ISLAMABAD, Oct 11: District and Sessions Judge Islamabad (west) Raja Jawad Abbas Hassan on Thursday granted bail to Khalid Jadoon, the prayer leader of Mehra Jaffer mosque, in the blasphemy case against Rs0.2 million surety bonds.

After the court order, District Attorney Mehfooz Paracha, who supported the bail plea, told Dawn that the cleric can now apply for acquittal from the case.

He said the police had failed to produce evidence against the cleric and the witnesses also informed the court that the investigation officer had misquoted them as they never recorded any statement against Mr Jadoon.

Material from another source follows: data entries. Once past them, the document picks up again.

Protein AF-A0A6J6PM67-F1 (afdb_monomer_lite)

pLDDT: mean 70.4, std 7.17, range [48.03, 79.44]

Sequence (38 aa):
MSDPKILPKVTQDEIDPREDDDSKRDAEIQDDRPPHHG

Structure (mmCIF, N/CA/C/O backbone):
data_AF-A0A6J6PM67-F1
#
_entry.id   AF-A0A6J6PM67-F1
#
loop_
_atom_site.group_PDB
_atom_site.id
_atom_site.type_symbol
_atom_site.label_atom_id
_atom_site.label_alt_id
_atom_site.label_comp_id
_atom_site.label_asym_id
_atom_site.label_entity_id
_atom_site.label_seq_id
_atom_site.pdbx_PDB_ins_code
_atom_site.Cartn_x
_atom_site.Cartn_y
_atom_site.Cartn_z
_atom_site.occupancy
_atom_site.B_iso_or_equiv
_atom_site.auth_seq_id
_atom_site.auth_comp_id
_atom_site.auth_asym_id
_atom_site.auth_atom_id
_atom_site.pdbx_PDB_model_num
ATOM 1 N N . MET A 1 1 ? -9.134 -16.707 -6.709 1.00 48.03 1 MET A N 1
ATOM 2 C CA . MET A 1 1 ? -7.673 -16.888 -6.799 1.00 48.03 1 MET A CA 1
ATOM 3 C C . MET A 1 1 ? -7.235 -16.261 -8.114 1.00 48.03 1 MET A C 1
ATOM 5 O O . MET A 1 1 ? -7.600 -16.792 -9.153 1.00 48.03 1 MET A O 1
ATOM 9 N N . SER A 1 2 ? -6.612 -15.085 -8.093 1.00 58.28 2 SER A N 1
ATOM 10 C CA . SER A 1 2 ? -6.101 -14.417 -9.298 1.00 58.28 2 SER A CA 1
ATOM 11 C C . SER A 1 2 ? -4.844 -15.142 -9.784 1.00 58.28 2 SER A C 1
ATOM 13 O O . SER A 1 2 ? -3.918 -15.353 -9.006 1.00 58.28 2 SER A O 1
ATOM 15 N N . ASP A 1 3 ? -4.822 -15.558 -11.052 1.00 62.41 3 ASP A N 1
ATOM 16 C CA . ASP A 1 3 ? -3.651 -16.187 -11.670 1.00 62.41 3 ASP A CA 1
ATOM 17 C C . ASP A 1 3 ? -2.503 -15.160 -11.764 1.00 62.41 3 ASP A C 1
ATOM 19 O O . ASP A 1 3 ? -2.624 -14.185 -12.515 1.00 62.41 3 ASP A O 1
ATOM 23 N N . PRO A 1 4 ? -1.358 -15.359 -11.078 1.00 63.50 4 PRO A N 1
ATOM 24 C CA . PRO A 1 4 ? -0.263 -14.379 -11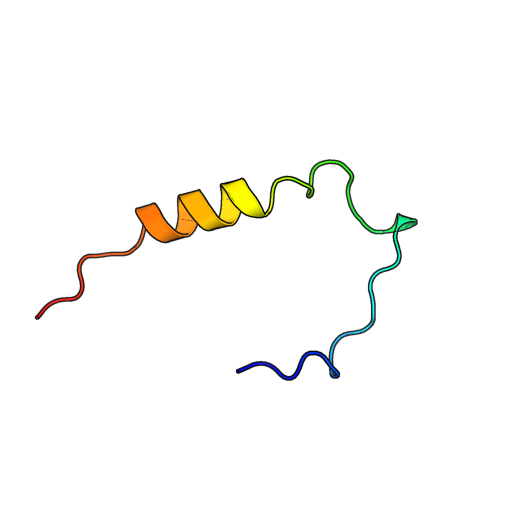.049 1.00 63.50 4 PRO A CA 1
ATOM 25 C C . PRO A 1 4 ? 0.411 -14.163 -12.414 1.00 63.50 4 PRO A C 1
ATOM 27 O O . PRO A 1 4 ? 1.245 -13.279 -12.568 1.00 63.50 4 PRO A O 1
ATOM 30 N N . LYS A 1 5 ? 0.080 -14.994 -13.412 1.00 64.50 5 LYS A N 1
ATOM 31 C CA . LYS A 1 5 ? 0.652 -14.976 -14.768 1.00 64.50 5 LYS A CA 1
ATOM 32 C C . LYS A 1 5 ? 0.017 -13.944 -15.702 1.00 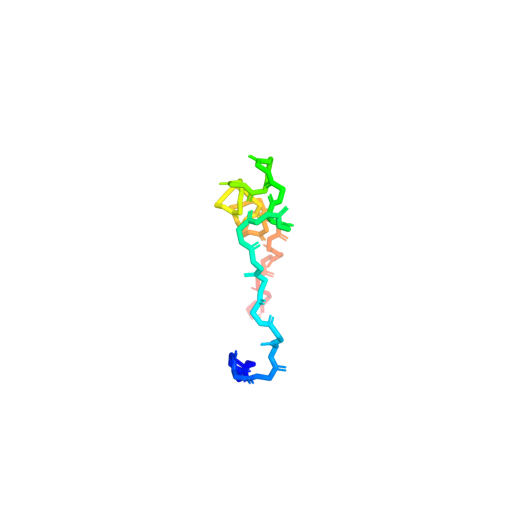64.50 5 LYS A C 1
ATOM 34 O O . LYS A 1 5 ? 0.500 -13.787 -16.817 1.00 64.50 5 LYS A O 1
ATOM 39 N N . ILE A 1 6 ? -1.068 -13.294 -15.283 1.00 72.12 6 ILE A N 1
ATOM 40 C CA . ILE A 1 6 ? -1.826 -12.358 -16.128 1.00 72.12 6 ILE A CA 1
ATOM 41 C C . ILE A 1 6 ? -1.299 -10.923 -15.986 1.00 72.12 6 ILE A C 1
ATOM 43 O O . ILE A 1 6 ? -1.477 -10.116 -16.896 1.00 72.12 6 ILE A O 1
ATOM 47 N N . LEU A 1 7 ? -0.624 -10.601 -14.878 1.00 73.25 7 LEU A N 1
ATOM 48 C CA . LEU A 1 7 ? -0.122 -9.252 -14.637 1.00 73.25 7 LEU A CA 1
ATOM 49 C C . LEU A 1 7 ? 1.300 -9.077 -15.197 1.00 73.25 7 LEU A C 1
ATOM 51 O O . LEU A 1 7 ? 2.148 -9.955 -14.996 1.00 73.25 7 LEU A O 1
ATOM 55 N N . PRO A 1 8 ? 1.581 -7.962 -15.899 1.00 77.31 8 PRO A N 1
ATOM 56 C CA . PRO A 1 8 ? 2.941 -7.616 -16.286 1.00 77.31 8 PRO A CA 1
ATOM 57 C C . PRO A 1 8 ? 3.813 -7.488 -15.033 1.00 77.31 8 PRO A C 1
ATOM 59 O O . PRO A 1 8 ? 3.382 -6.967 -14.005 1.00 77.31 8 PRO A O 1
ATOM 62 N N . LYS A 1 9 ? 5.041 -8.009 -15.111 1.00 78.06 9 LYS A N 1
ATOM 63 C CA . LYS A 1 9 ? 6.004 -7.896 -14.014 1.00 78.06 9 LYS A CA 1
ATOM 64 C C . LYS A 1 9 ? 6.432 -6.435 -13.890 1.00 78.06 9 LYS A C 1
ATOM 66 O O . LYS A 1 9 ? 6.958 -5.895 -14.859 1.00 78.06 9 LYS A O 1
ATOM 71 N N . VAL A 1 10 ? 6.234 -5.848 -12.715 1.00 78.44 10 VAL A N 1
ATOM 72 C CA . VAL A 1 10 ? 6.760 -4.523 -12.358 1.00 78.44 10 VAL A CA 1
ATOM 73 C C . VAL A 1 10 ? 8.283 -4.628 -12.213 1.00 78.44 10 VAL A C 1
ATOM 75 O O . VAL A 1 10 ? 8.782 -5.614 -11.656 1.00 78.44 10 VAL A O 1
ATOM 78 N N . THR A 1 11 ? 9.032 -3.673 -12.768 1.00 78.19 11 THR A N 1
ATOM 79 C CA . THR A 1 11 ? 10.499 -3.622 -12.625 1.00 78.19 11 THR A CA 1
ATOM 80 C C . THR A 1 11 ? 10.889 -2.907 -11.333 1.00 78.19 11 THR A C 1
ATOM 82 O O . THR A 1 11 ? 10.108 -2.141 -10.784 1.00 78.19 11 THR A O 1
ATOM 85 N N . GLN A 1 12 ? 12.103 -3.143 -10.820 1.00 77.94 12 GLN A N 1
ATOM 86 C CA . GLN A 1 12 ? 12.543 -2.545 -9.546 1.00 77.94 12 GLN A CA 1
ATOM 87 C C . GLN A 1 12 ? 12.535 -1.010 -9.559 1.00 77.94 12 GLN A C 1
ATOM 89 O O . GLN A 1 12 ? 12.369 -0.394 -8.514 1.00 77.94 12 GLN A O 1
ATOM 94 N N . ASP A 1 13 ? 12.676 -0.409 -10.737 1.00 78.81 13 ASP A N 1
ATOM 95 C CA . ASP A 1 13 ? 12.706 1.042 -10.936 1.00 78.81 13 ASP A CA 1
ATOM 96 C C . ASP A 1 13 ? 11.305 1.679 -10.850 1.00 78.81 13 ASP A C 1
ATOM 98 O O . ASP A 1 13 ? 11.180 2.886 -10.653 1.00 78.81 13 ASP A O 1
ATOM 102 N N . GLU A 1 14 ? 10.256 0.867 -11.021 1.00 78.00 14 GLU A N 1
ATOM 103 C CA . GLU A 1 14 ? 8.846 1.260 -10.920 1.00 78.00 14 GLU A CA 1
ATOM 104 C C . GLU A 1 14 ? 8.279 1.047 -9.506 1.00 78.00 14 GLU A C 1
ATOM 106 O O . GLU A 1 14 ? 7.190 1.533 -9.207 1.00 78.00 14 GLU A O 1
ATOM 111 N N . ILE A 1 15 ? 9.007 0.335 -8.636 1.00 77.50 15 ILE A N 1
ATOM 112 C CA . ILE A 1 15 ? 8.626 0.136 -7.235 1.00 77.50 15 ILE A CA 1
ATOM 113 C C . ILE A 1 15 ? 8.900 1.439 -6.482 1.00 77.50 15 ILE A C 1
ATOM 115 O O . ILE A 1 15 ? 10.043 1.895 -6.404 1.00 77.50 15 ILE A O 1
ATOM 119 N N . ASP A 1 16 ? 7.856 2.043 -5.913 1.00 77.12 16 ASP A N 1
ATOM 120 C CA . ASP A 1 16 ? 8.028 3.182 -5.015 1.00 77.12 16 ASP A CA 1
ATOM 121 C C . ASP A 1 16 ? 8.775 2.696 -3.758 1.00 77.12 16 ASP A C 1
ATOM 123 O O . ASP A 1 16 ? 8.276 1.812 -3.064 1.00 77.12 16 ASP A O 1
ATOM 127 N N . PRO A 1 17 ? 9.940 3.266 -3.397 1.00 72.62 17 PRO A N 1
ATOM 128 C CA . PRO A 1 17 ? 10.669 2.883 -2.183 1.00 72.62 17 PRO A CA 1
ATOM 129 C C . PRO A 1 17 ? 9.870 3.093 -0.885 1.00 72.62 17 PRO A C 1
ATOM 131 O O . PRO A 1 17 ? 10.299 2.677 0.188 1.00 72.62 17 PRO A O 1
ATOM 134 N N . ARG A 1 18 ? 8.732 3.794 -0.955 1.00 70.56 18 ARG A N 1
ATOM 135 C CA . ARG A 1 18 ? 7.783 3.985 0.149 1.00 70.56 18 ARG A CA 1
ATOM 136 C C . ARG A 1 18 ? 6.720 2.883 0.217 1.00 70.56 18 ARG A C 1
ATOM 138 O O . ARG A 1 18 ? 6.031 2.802 1.228 1.00 70.56 18 ARG A O 1
ATOM 145 N N . GLU A 1 19 ? 6.582 2.060 -0.823 1.00 66.31 19 GLU A N 1
ATOM 146 C CA . GLU A 1 19 ? 5.657 0.919 -0.884 1.00 66.31 19 GLU A CA 1
ATOM 147 C C . GLU A 1 19 ? 6.210 -0.370 -0.250 1.00 66.31 19 GLU A C 1
ATOM 149 O O . GLU A 1 19 ? 5.465 -1.331 -0.103 1.00 66.31 19 GLU A O 1
ATOM 154 N N . ASP A 1 20 ? 7.439 -0.367 0.287 1.00 61.09 20 ASP A N 1
ATOM 155 C CA . ASP A 1 20 ? 7.971 -1.435 1.169 1.00 61.09 20 ASP A CA 1
ATOM 156 C C . ASP A 1 20 ? 7.098 -1.695 2.427 1.00 61.09 20 ASP A C 1
ATOM 158 O O . ASP A 1 20 ? 7.376 -2.586 3.233 1.00 61.09 20 ASP A O 1
ATOM 162 N N . ASP A 1 21 ? 6.030 -0.916 2.609 1.00 63.03 21 ASP A N 1
ATOM 163 C CA . ASP A 1 21 ? 5.095 -0.968 3.724 1.00 63.03 21 ASP A CA 1
ATOM 164 C C . ASP A 1 21 ? 3.838 -1.815 3.476 1.00 63.03 21 ASP A C 1
ATOM 166 O O . ASP A 1 21 ? 2.868 -1.729 4.233 1.00 63.03 21 ASP A O 1
ATOM 170 N N . ASP A 1 22 ? 3.843 -2.656 2.441 1.00 66.75 22 ASP A N 1
ATOM 171 C CA . ASP A 1 22 ? 2.760 -3.607 2.150 1.00 66.75 22 ASP A CA 1
ATOM 172 C C . ASP A 1 22 ? 2.342 -4.412 3.389 1.00 66.75 22 ASP A C 1
ATOM 174 O O . ASP A 1 22 ? 1.155 -4.606 3.643 1.00 66.75 22 ASP A O 1
ATOM 178 N N . SER A 1 23 ? 3.308 -4.774 4.240 1.00 67.38 23 SER A N 1
ATOM 179 C CA . SER A 1 23 ? 3.046 -5.469 5.506 1.00 67.38 23 SER A CA 1
ATOM 180 C C . SER A 1 23 ? 2.231 -4.645 6.514 1.00 67.38 23 SER A C 1
ATOM 182 O O . SER A 1 23 ? 1.465 -5.227 7.281 1.00 67.38 23 SER A O 1
ATOM 184 N N . LYS A 1 24 ? 2.367 -3.310 6.542 1.00 70.31 24 LYS A N 1
ATOM 185 C CA . LYS A 1 24 ? 1.532 -2.449 7.397 1.00 70.31 24 LYS A CA 1
ATOM 186 C C . LYS A 1 24 ? 0.154 -2.222 6.791 1.00 70.31 24 LYS A C 1
ATOM 188 O O . LYS A 1 24 ? -0.826 -2.296 7.524 1.00 70.31 24 LYS A O 1
ATOM 193 N N . ARG A 1 25 ? 0.062 -2.029 5.469 1.00 69.00 25 ARG A N 1
ATOM 194 C CA . ARG A 1 25 ? -1.237 -1.912 4.780 1.00 69.00 25 ARG A CA 1
ATOM 195 C C . ARG A 1 25 ? -2.083 -3.167 4.990 1.00 69.00 25 ARG A C 1
ATOM 197 O O . ARG A 1 25 ? -3.263 -3.066 5.309 1.00 69.00 25 ARG A O 1
ATOM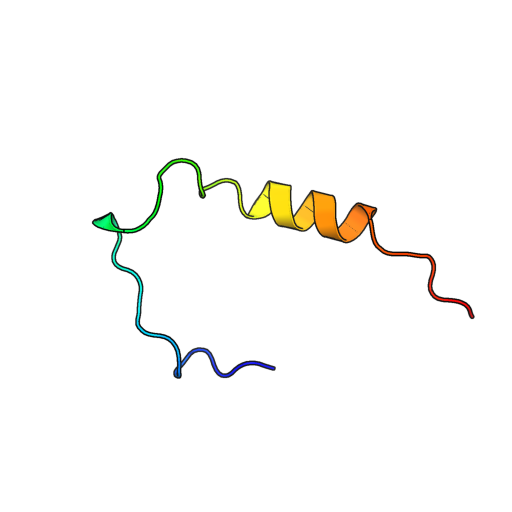 204 N N . ASP A 1 26 ? -1.474 -4.344 4.876 1.00 73.25 26 ASP A N 1
ATOM 205 C CA . ASP A 1 26 ? -2.159 -5.616 5.105 1.00 73.25 26 ASP A CA 1
ATOM 206 C C . ASP A 1 26 ? -2.614 -5.782 6.563 1.00 73.25 26 ASP A C 1
ATOM 208 O O . ASP A 1 26 ? -3.706 -6.301 6.803 1.00 73.25 26 ASP A O 1
ATOM 212 N N . ALA A 1 27 ? -1.816 -5.319 7.533 1.00 75.38 27 ALA A N 1
ATOM 213 C CA . ALA A 1 27 ? -2.184 -5.336 8.949 1.00 75.38 27 ALA A CA 1
ATOM 214 C C . ALA A 1 27 ? -3.392 -4.426 9.242 1.00 75.38 27 ALA A C 1
ATOM 216 O O . ALA A 1 27 ? -4.345 -4.870 9.879 1.00 75.38 27 ALA A O 1
ATOM 217 N N . GLU A 1 28 ? -3.402 -3.202 8.702 1.00 74.31 28 GLU A N 1
ATOM 218 C CA . GLU A 1 28 ? -4.527 -2.261 8.828 1.00 74.31 28 GLU A CA 1
ATOM 219 C C . GLU A 1 28 ? -5.831 -2.824 8.232 1.00 74.31 28 GLU A C 1
ATOM 221 O O . GLU A 1 28 ? -6.907 -2.655 8.805 1.00 74.31 28 GLU A O 1
ATOM 226 N N . ILE A 1 29 ? -5.748 -3.555 7.114 1.00 73.94 29 ILE A N 1
ATOM 227 C CA . ILE A 1 29 ? -6.909 -4.180 6.457 1.00 73.94 29 ILE A CA 1
ATOM 228 C C . ILE A 1 29 ? -7.488 -5.344 7.280 1.00 73.94 29 ILE A C 1
ATOM 230 O O . ILE A 1 29 ? -8.699 -5.573 7.247 1.00 73.94 29 ILE A O 1
ATOM 234 N N . GLN A 1 30 ? -6.655 -6.114 7.993 1.00 71.44 30 GLN A N 1
ATOM 235 C CA . GLN A 1 30 ? -7.158 -7.194 8.855 1.00 71.44 30 GLN A CA 1
ATOM 236 C C . GLN A 1 30 ? -7.903 -6.648 10.078 1.00 71.44 30 GLN A C 1
ATOM 238 O O . GLN A 1 30 ? -8.907 -7.242 10.478 1.00 71.44 30 GLN A O 1
ATOM 243 N N . ASP A 1 31 ? -7.441 -5.527 10.633 1.00 69.56 31 ASP A N 1
ATOM 244 C CA . ASP A 1 31 ? -8.047 -4.897 11.810 1.00 69.56 31 ASP A CA 1
ATOM 245 C C . AS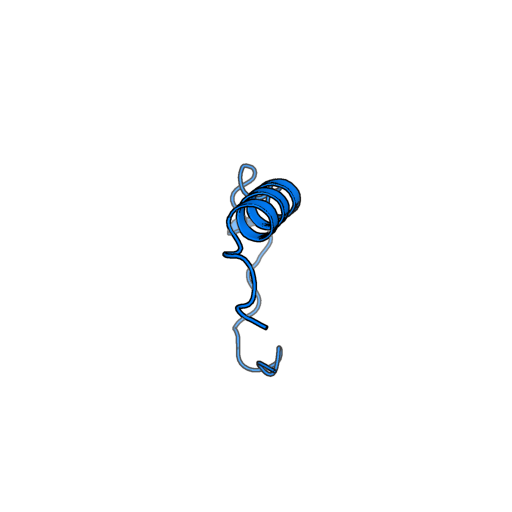P A 1 31 ? -9.390 -4.208 11.498 1.00 69.56 31 ASP A C 1
ATOM 247 O O . ASP A 1 31 ? -10.253 -4.127 12.371 1.00 69.56 31 ASP A O 1
ATOM 251 N N . ASP A 1 32 ? -9.616 -3.784 10.249 1.00 73.50 32 ASP A N 1
ATOM 252 C CA . ASP A 1 32 ? -10.889 -3.199 9.785 1.00 73.50 32 ASP A CA 1
ATOM 253 C C . ASP A 1 32 ? -11.908 -4.255 9.303 1.00 73.50 32 ASP A C 1
ATOM 255 O O . ASP A 1 32 ? -12.923 -3.948 8.671 1.00 73.50 32 ASP A O 1
ATOM 259 N N . ARG A 1 33 ? -11.667 -5.548 9.562 1.00 68.62 33 ARG A N 1
ATOM 260 C CA . ARG A 1 33 ? -12.592 -6.595 9.120 1.00 68.62 33 ARG A CA 1
ATOM 261 C C . ARG A 1 33 ? -13.823 -6.634 10.040 1.00 68.62 33 ARG A C 1
ATOM 263 O O . ARG A 1 33 ? -13.688 -6.986 11.214 1.00 68.62 33 ARG A O 1
ATOM 270 N N . PRO A 1 3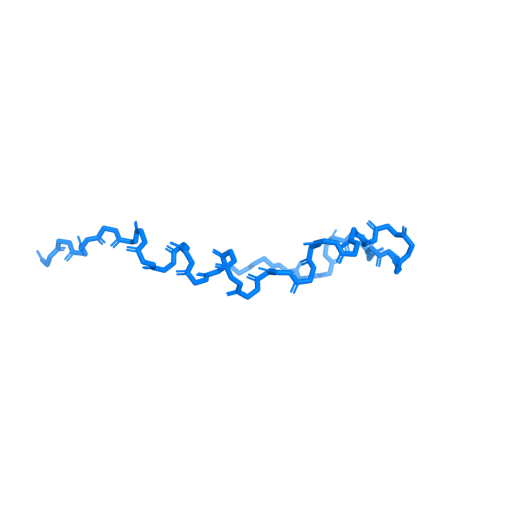4 ? -15.041 -6.349 9.535 1.00 77.06 34 PRO A N 1
ATOM 271 C CA . PRO A 1 34 ? -16.242 -6.390 10.361 1.00 77.06 34 PRO A CA 1
ATOM 272 C C . PRO A 1 34 ? -16.456 -7.802 10.926 1.00 77.06 34 PRO A C 1
ATOM 274 O O . PRO A 1 34 ? -16.111 -8.788 10.258 1.00 77.06 34 PRO A O 1
ATOM 277 N N . PRO A 1 35 ? -17.031 -7.930 12.138 1.00 79.44 35 PRO A N 1
ATOM 278 C CA . PRO A 1 35 ? -17.296 -9.231 12.728 1.00 79.44 35 PRO A CA 1
ATOM 279 C C . PRO A 1 35 ? -18.201 -10.021 11.785 1.00 79.44 35 PRO A C 1
ATOM 281 O O . PRO A 1 35 ? -19.268 -9.550 11.386 1.00 79.44 35 PRO A O 1
ATOM 284 N N . HIS A 1 36 ? -17.758 -11.221 11.406 1.00 69.75 36 HIS A N 1
ATOM 285 C CA . HIS A 1 36 ? -18.587 -12.157 10.654 1.00 69.75 36 HIS A CA 1
ATOM 286 C C . HIS A 1 36 ? -19.830 -12.438 11.497 1.00 69.75 36 HIS A C 1
ATOM 288 O O . HIS A 1 36 ? -19.728 -13.051 12.559 1.00 69.75 36 HIS A O 1
ATOM 294 N N . HIS A 1 37 ? -20.984 -11.928 11.061 1.00 59.12 37 HIS A N 1
ATOM 295 C CA . HIS A 1 37 ? -22.270 -12.292 11.645 1.00 59.12 37 HIS A CA 1
ATOM 296 C C . HIS A 1 37 ? -22.401 -13.817 11.548 1.00 59.12 37 HIS A C 1
ATOM 298 O O . HIS A 1 37 ? -22.384 -14.363 10.443 1.00 59.12 37 HIS A O 1
ATOM 304 N N . GLY A 1 38 ? -22.425 -14.472 12.713 1.00 59.44 38 GLY A N 1
ATOM 305 C CA . GLY A 1 38 ? -22.609 -15.917 12.852 1.00 59.44 38 GLY A CA 1
ATOM 306 C C . GLY A 1 38 ? -23.995 -16.385 12.442 1.00 59.44 38 GLY A C 1
ATOM 307 O O . GLY A 1 38 ? -24.943 -15.567 12.508 1.00 59.44 38 GLY A O 1
#

Secondary structure (DSSP, 8-state):
---TTSSPPPPTTTS-TT-TTHHHHHHHHHHTPPP---

Foldseek 3D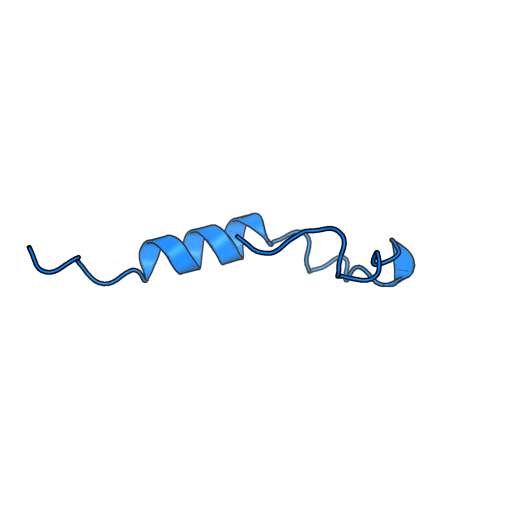i:
DDDPVPDDDDDPVNDDPVCVCVVVVVVVVVVPDPPDDD

Radius of gyration: 14.89 Å; chains: 1; bounding box: 35×21×29 Å

Organism: NCBI:txid449393

“There were certain lacunas in the process of the investigation and in recording the statement of the witnesses in this case,” said the attorney. He added: “The statement of Hafiz Mohammad Zubair, a prosecution witness, was also self-contradictory. On the one hand, he claimed that he had tried to stop the cleric from including the pages of the holy Quran in the evidence, but on the other he also admitted that he had heard from the three other witnesses that the cleric had altered the evidence.”

The three witnesses later informed the court that the statements attributed to them were fake and the police had prepared them on its own, he added.

Syed Wajid Ali Gillani, the counsel for the cleric, while talking to this reporter, said he would file an application with the trial court for the acquittal of his client. “We can also move the Islamabad High Court seeking quashment of the FIR and the interim challan of the case in which my client has been declared as an accused.”

He expressed the hope that the cleric would get rid of the case because of the very weak evidence against him. On the basis of the available evidence, it would be difficult for the prosecution to manage his indictment, he remarked.

Tahir Naveed Chaudhry, a member of the Punjab Assembly, who is also representing the Christian girl in the blasphemy case, added: “The acquittal of Jadoon is also good for the accused girl”

According to the police challan, the main accused in the case is the cleric, not the Christian girl, because the evidence against the latter is distrustful, he pointed out.

He was hopeful about the acquittal of the Christian girl after the recent development. He observed: “When because of the weak evidence, the court is giving relief to the main accused person and there is also a chance of his acquittal as well, the minor girl will also be acquitted as she is comparatively at a better position to defend herself.”

During the hearing before the district and sessions judge, Advocate Gillani contended that the police had fabricated a false story against the cleric as he had never disrespected the pages of the holy Quran.

He said the investigation officer, Munir Jaffery, had maneuvered the blasphemy case on the directions of his ‘superiors’.

He also claimed that the statement of Hafiz Zubair, one of prosecution witnesses, could not be used as an evidence against his client as he was not cross-examined. “Under Section 164 of the CrPC (Criminal Procedure Code), the statement of a witness entails no legal value unless he is cross-examined by the defence counsel,” he contended.

Rao Abdul Rahim, the counsel for Malik Ummad, the complainant in the blasphemy case, told the court that the cleric was not nominated in the FIR by his client.

He said the police might have included the pages of the holy Quran in the evidence to make a case against the cleric and to defuse the situation.

According to the interim challan submitted to the court by the police, the residents of Mehra Jaffer on August 16, 2012, brought ashes of some burnt pages of a prayer book in two shopping bags to the prayer leader, Jadoon.

The challan said the imam intentionally included two pages of the holy Quran in one of the shopping bags in the presence of the witnesses. The challan said Jadoon had prepared the fake statement against the Christian girl and later signed some legal documents related to the evidence as a prosecution witness.

The cleric was arrested on September 1 after a witness - Hafiz Zubair - recorded his statement before the assistant commissioner of Islamabad, Shazia Qazi, and accused him of fabricating the evidence against the Christian girl.

The court on September 7 accepted the bail plea of the girl against Rs1 million surety bonds after the investigation officer said there was no direct evidence linking her with the offence.